When George starts to grow uncontrollably and cause trouble, a top-secret government agency arrives to control the situation. Enter Harvey Russell, played by Jeffrey Dean Morgan (ostensibly in Negan mode from AMC’s The Walking Dead, complete with a Southern drawl and shitkicker attitude). Davis tries to stop Russell from taking George away, but inevitably, there’s a scene where Russell looks over a heavily redacted dossier on Davis’ past, citing his special-ops background. As you might expect, Russell allows Davis to tag along, because the best way to fight pumped-up beasts is with a pumped-up ex-military toughguy. They’re joined by Dr. Kate Caldwell (Naomie Harris), the plucky scientist who invented the genetic formula. Kate, a former employee of the Wydens, lost a brother, and the script keeps reminding the viewer of this detail without exploring it as a worthwhile emotional device. At any rate, the heroes must develop an antidote to stop the accelerated growth of these monsters, while Davis desperately wants to protect George from harm.

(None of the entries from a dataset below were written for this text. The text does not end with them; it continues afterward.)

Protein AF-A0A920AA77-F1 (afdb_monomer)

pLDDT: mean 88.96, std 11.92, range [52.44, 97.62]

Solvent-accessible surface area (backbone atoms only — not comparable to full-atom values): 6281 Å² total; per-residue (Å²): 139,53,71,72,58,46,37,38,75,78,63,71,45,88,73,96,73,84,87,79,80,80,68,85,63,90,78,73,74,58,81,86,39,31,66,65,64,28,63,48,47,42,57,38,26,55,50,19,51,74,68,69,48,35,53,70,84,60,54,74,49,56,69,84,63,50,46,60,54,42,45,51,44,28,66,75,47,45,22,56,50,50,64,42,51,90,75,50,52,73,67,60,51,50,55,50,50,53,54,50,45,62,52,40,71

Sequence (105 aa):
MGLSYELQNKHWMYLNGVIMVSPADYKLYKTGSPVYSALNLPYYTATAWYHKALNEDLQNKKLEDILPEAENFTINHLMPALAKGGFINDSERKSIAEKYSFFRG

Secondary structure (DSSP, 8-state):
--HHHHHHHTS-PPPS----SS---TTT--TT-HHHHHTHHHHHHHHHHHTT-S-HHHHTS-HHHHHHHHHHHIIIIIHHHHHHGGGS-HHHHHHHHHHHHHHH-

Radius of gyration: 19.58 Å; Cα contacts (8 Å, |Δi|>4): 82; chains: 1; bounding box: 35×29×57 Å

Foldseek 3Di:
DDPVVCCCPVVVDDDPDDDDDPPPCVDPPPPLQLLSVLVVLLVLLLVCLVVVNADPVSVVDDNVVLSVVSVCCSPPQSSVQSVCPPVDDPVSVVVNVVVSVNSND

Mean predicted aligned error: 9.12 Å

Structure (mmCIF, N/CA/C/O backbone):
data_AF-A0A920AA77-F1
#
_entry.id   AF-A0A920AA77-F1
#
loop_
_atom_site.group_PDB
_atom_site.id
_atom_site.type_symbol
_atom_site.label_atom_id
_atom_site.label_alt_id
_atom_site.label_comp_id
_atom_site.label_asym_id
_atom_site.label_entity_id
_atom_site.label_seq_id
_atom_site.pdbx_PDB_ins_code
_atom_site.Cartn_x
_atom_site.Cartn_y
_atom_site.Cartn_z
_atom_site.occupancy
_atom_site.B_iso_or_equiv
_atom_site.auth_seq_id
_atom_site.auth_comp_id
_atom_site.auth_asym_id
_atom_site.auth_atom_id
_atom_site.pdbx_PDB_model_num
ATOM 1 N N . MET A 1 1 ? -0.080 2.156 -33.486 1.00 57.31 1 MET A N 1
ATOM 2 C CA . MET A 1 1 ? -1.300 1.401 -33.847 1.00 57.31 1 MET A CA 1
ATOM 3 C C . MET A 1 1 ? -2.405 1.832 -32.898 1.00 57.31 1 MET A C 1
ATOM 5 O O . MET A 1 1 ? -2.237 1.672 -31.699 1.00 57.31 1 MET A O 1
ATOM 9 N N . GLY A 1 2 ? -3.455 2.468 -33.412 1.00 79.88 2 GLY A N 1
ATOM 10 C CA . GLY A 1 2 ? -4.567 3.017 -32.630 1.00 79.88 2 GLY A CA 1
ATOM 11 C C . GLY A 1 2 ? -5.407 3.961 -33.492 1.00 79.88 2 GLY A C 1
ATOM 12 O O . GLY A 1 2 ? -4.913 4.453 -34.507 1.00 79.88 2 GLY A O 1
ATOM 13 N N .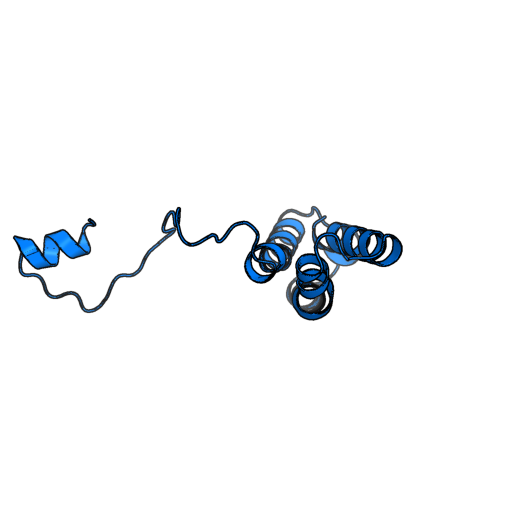 LEU A 1 3 ? -6.660 4.209 -33.104 1.00 82.94 3 LEU A N 1
ATOM 14 C CA . LEU A 1 3 ? -7.600 5.020 -33.889 1.00 82.94 3 LEU A CA 1
ATOM 15 C C . LEU A 1 3 ? -7.059 6.430 -34.177 1.00 82.94 3 LEU A C 1
ATOM 17 O O . LEU A 1 3 ? -7.12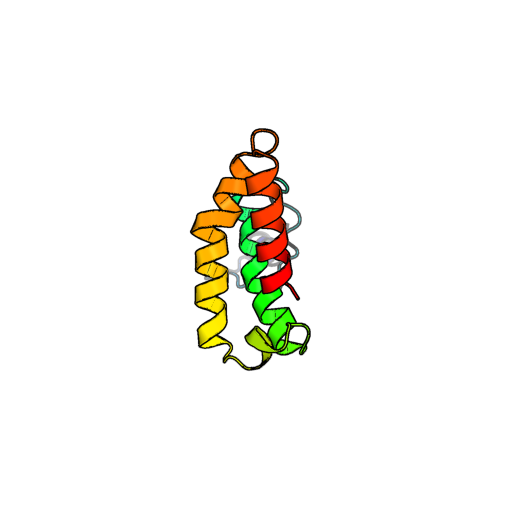3 6.890 -35.309 1.00 82.94 3 LEU A O 1
ATOM 21 N N . SER A 1 4 ? -6.448 7.085 -33.188 1.00 88.1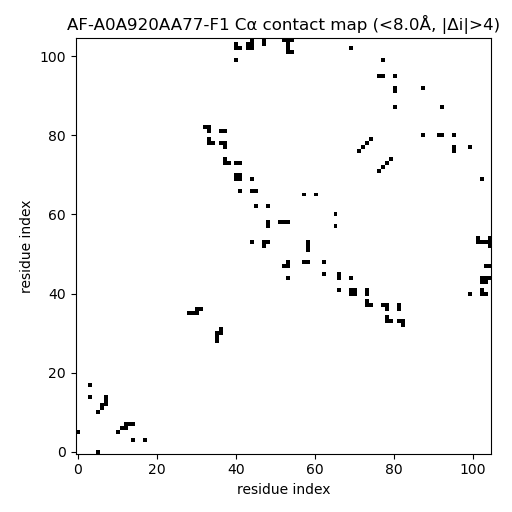9 4 SER A N 1
ATOM 22 C CA . SER A 1 4 ? -5.846 8.413 -33.362 1.00 88.19 4 SER A CA 1
ATOM 23 C C . SER A 1 4 ? -4.743 8.442 -34.430 1.00 88.19 4 SER A C 1
ATOM 25 O O . SER A 1 4 ? -4.678 9.381 -35.217 1.00 88.19 4 SER A O 1
ATOM 27 N N . TYR A 1 5 ? -3.919 7.392 -34.509 1.00 87.88 5 TYR A N 1
ATOM 28 C CA . TYR A 1 5 ? -2.854 7.263 -35.510 1.00 87.88 5 TYR A CA 1
ATOM 29 C C . TYR A 1 5 ? -3.404 7.049 -36.929 1.00 87.88 5 TYR A C 1
ATOM 31 O O . TYR A 1 5 ? -2.855 7.587 -37.889 1.00 87.88 5 TYR A O 1
ATOM 39 N N . GLU A 1 6 ? -4.489 6.284 -37.073 1.00 90.38 6 GLU A N 1
ATOM 40 C CA . 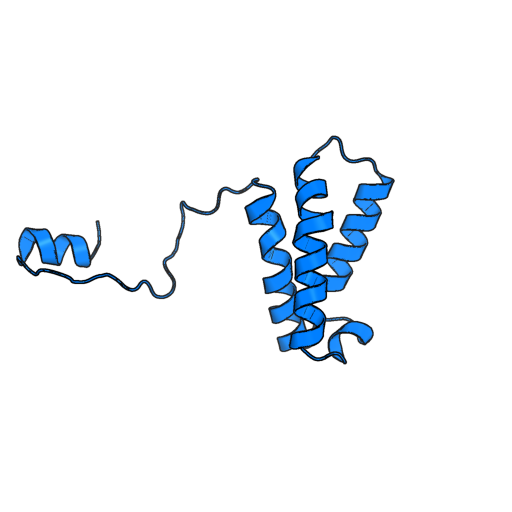GLU A 1 6 ? -5.165 6.073 -38.361 1.00 90.38 6 GLU A CA 1
ATOM 41 C C . GLU A 1 6 ? -5.862 7.348 -38.852 1.00 90.38 6 GLU A C 1
ATOM 43 O O . GLU A 1 6 ? -5.701 7.741 -40.009 1.00 90.38 6 GLU A O 1
ATOM 48 N N . LEU A 1 7 ? -6.572 8.047 -37.961 1.00 91.69 7 LEU A N 1
ATOM 49 C CA . LEU A 1 7 ? -7.244 9.305 -38.293 1.00 91.69 7 LEU A CA 1
ATOM 50 C C . LEU A 1 7 ? -6.253 10.392 -38.731 1.00 91.69 7 LEU A C 1
ATOM 52 O O . LEU A 1 7 ? -6.532 11.130 -39.674 1.00 91.69 7 LEU A O 1
ATOM 56 N N . GLN A 1 8 ? -5.074 10.451 -38.109 1.00 91.69 8 GLN A N 1
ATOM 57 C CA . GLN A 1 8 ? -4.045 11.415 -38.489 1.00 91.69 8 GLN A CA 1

The writing is distractingly bad, with moments that make no sense or prove downright irrational. At first, the Wydens attempt to kill the mega-wolf in Wyoming using a guy named Burke (Joe Manganiello). When Brett asks his sister who Burke is, Claire explains, “You know that Killers R Us company I hired? He’s the ‘Us.'” It’s a line that’s supposed to sound badass but instead sounds unintentionally stupid. There’s a lot of that in Rampage. Take when the Wydens use a special radio signal to draw all the beasts to their company’s headquarters in downtown Chicago so that they can recover the genetic material for their continued research. This begs the question: Why would you want to draw colossal beasts to your building? Why not lure them to the middle of nowhere? Or at least to someone else’s building? Such thin, often nonsensical motivations remain prevalent throughout and fail to give us any reason to care about what’s happening onscreen. At the very least, the runtime mercifully falls under the two-hour mark, which is shorter than most characteristically overlong summer blockbusters.

By the time the CGI creature mayhem begins, and the Wyden skyscraper topples over, leaving untold numbers in collateral damage, Peyton’s direction calls to mind the disaster fare of Roland Emmerich, with occasional hints of Michael Bay. By comparison, Peyton makes those directors look like masters (next to Rampage, Emmerich’s 2000 version of Godzilla isn’t so awful). The proceedings boast generic, unimpressive visuals and choppy editing, robbing viewers of the lowbrow pleasure often inherent to watching CGI creatures cause billions in property damage. Besides the cast, everything onscreen looks like a digital confection. The humans aren’t much better, though. Johnson and Harris have little chemistry, despite an implied romance in the finale. Worse, George, perhaps the only worthwhile character in Rampage, is used for cheap laughs. A running gag involves the CGI ape flashing the middle finger. And in the last scene, he refers to Davis and Kate with a lewd finger-in-the-hole gesture. Maybe George will throw poo in the sequel.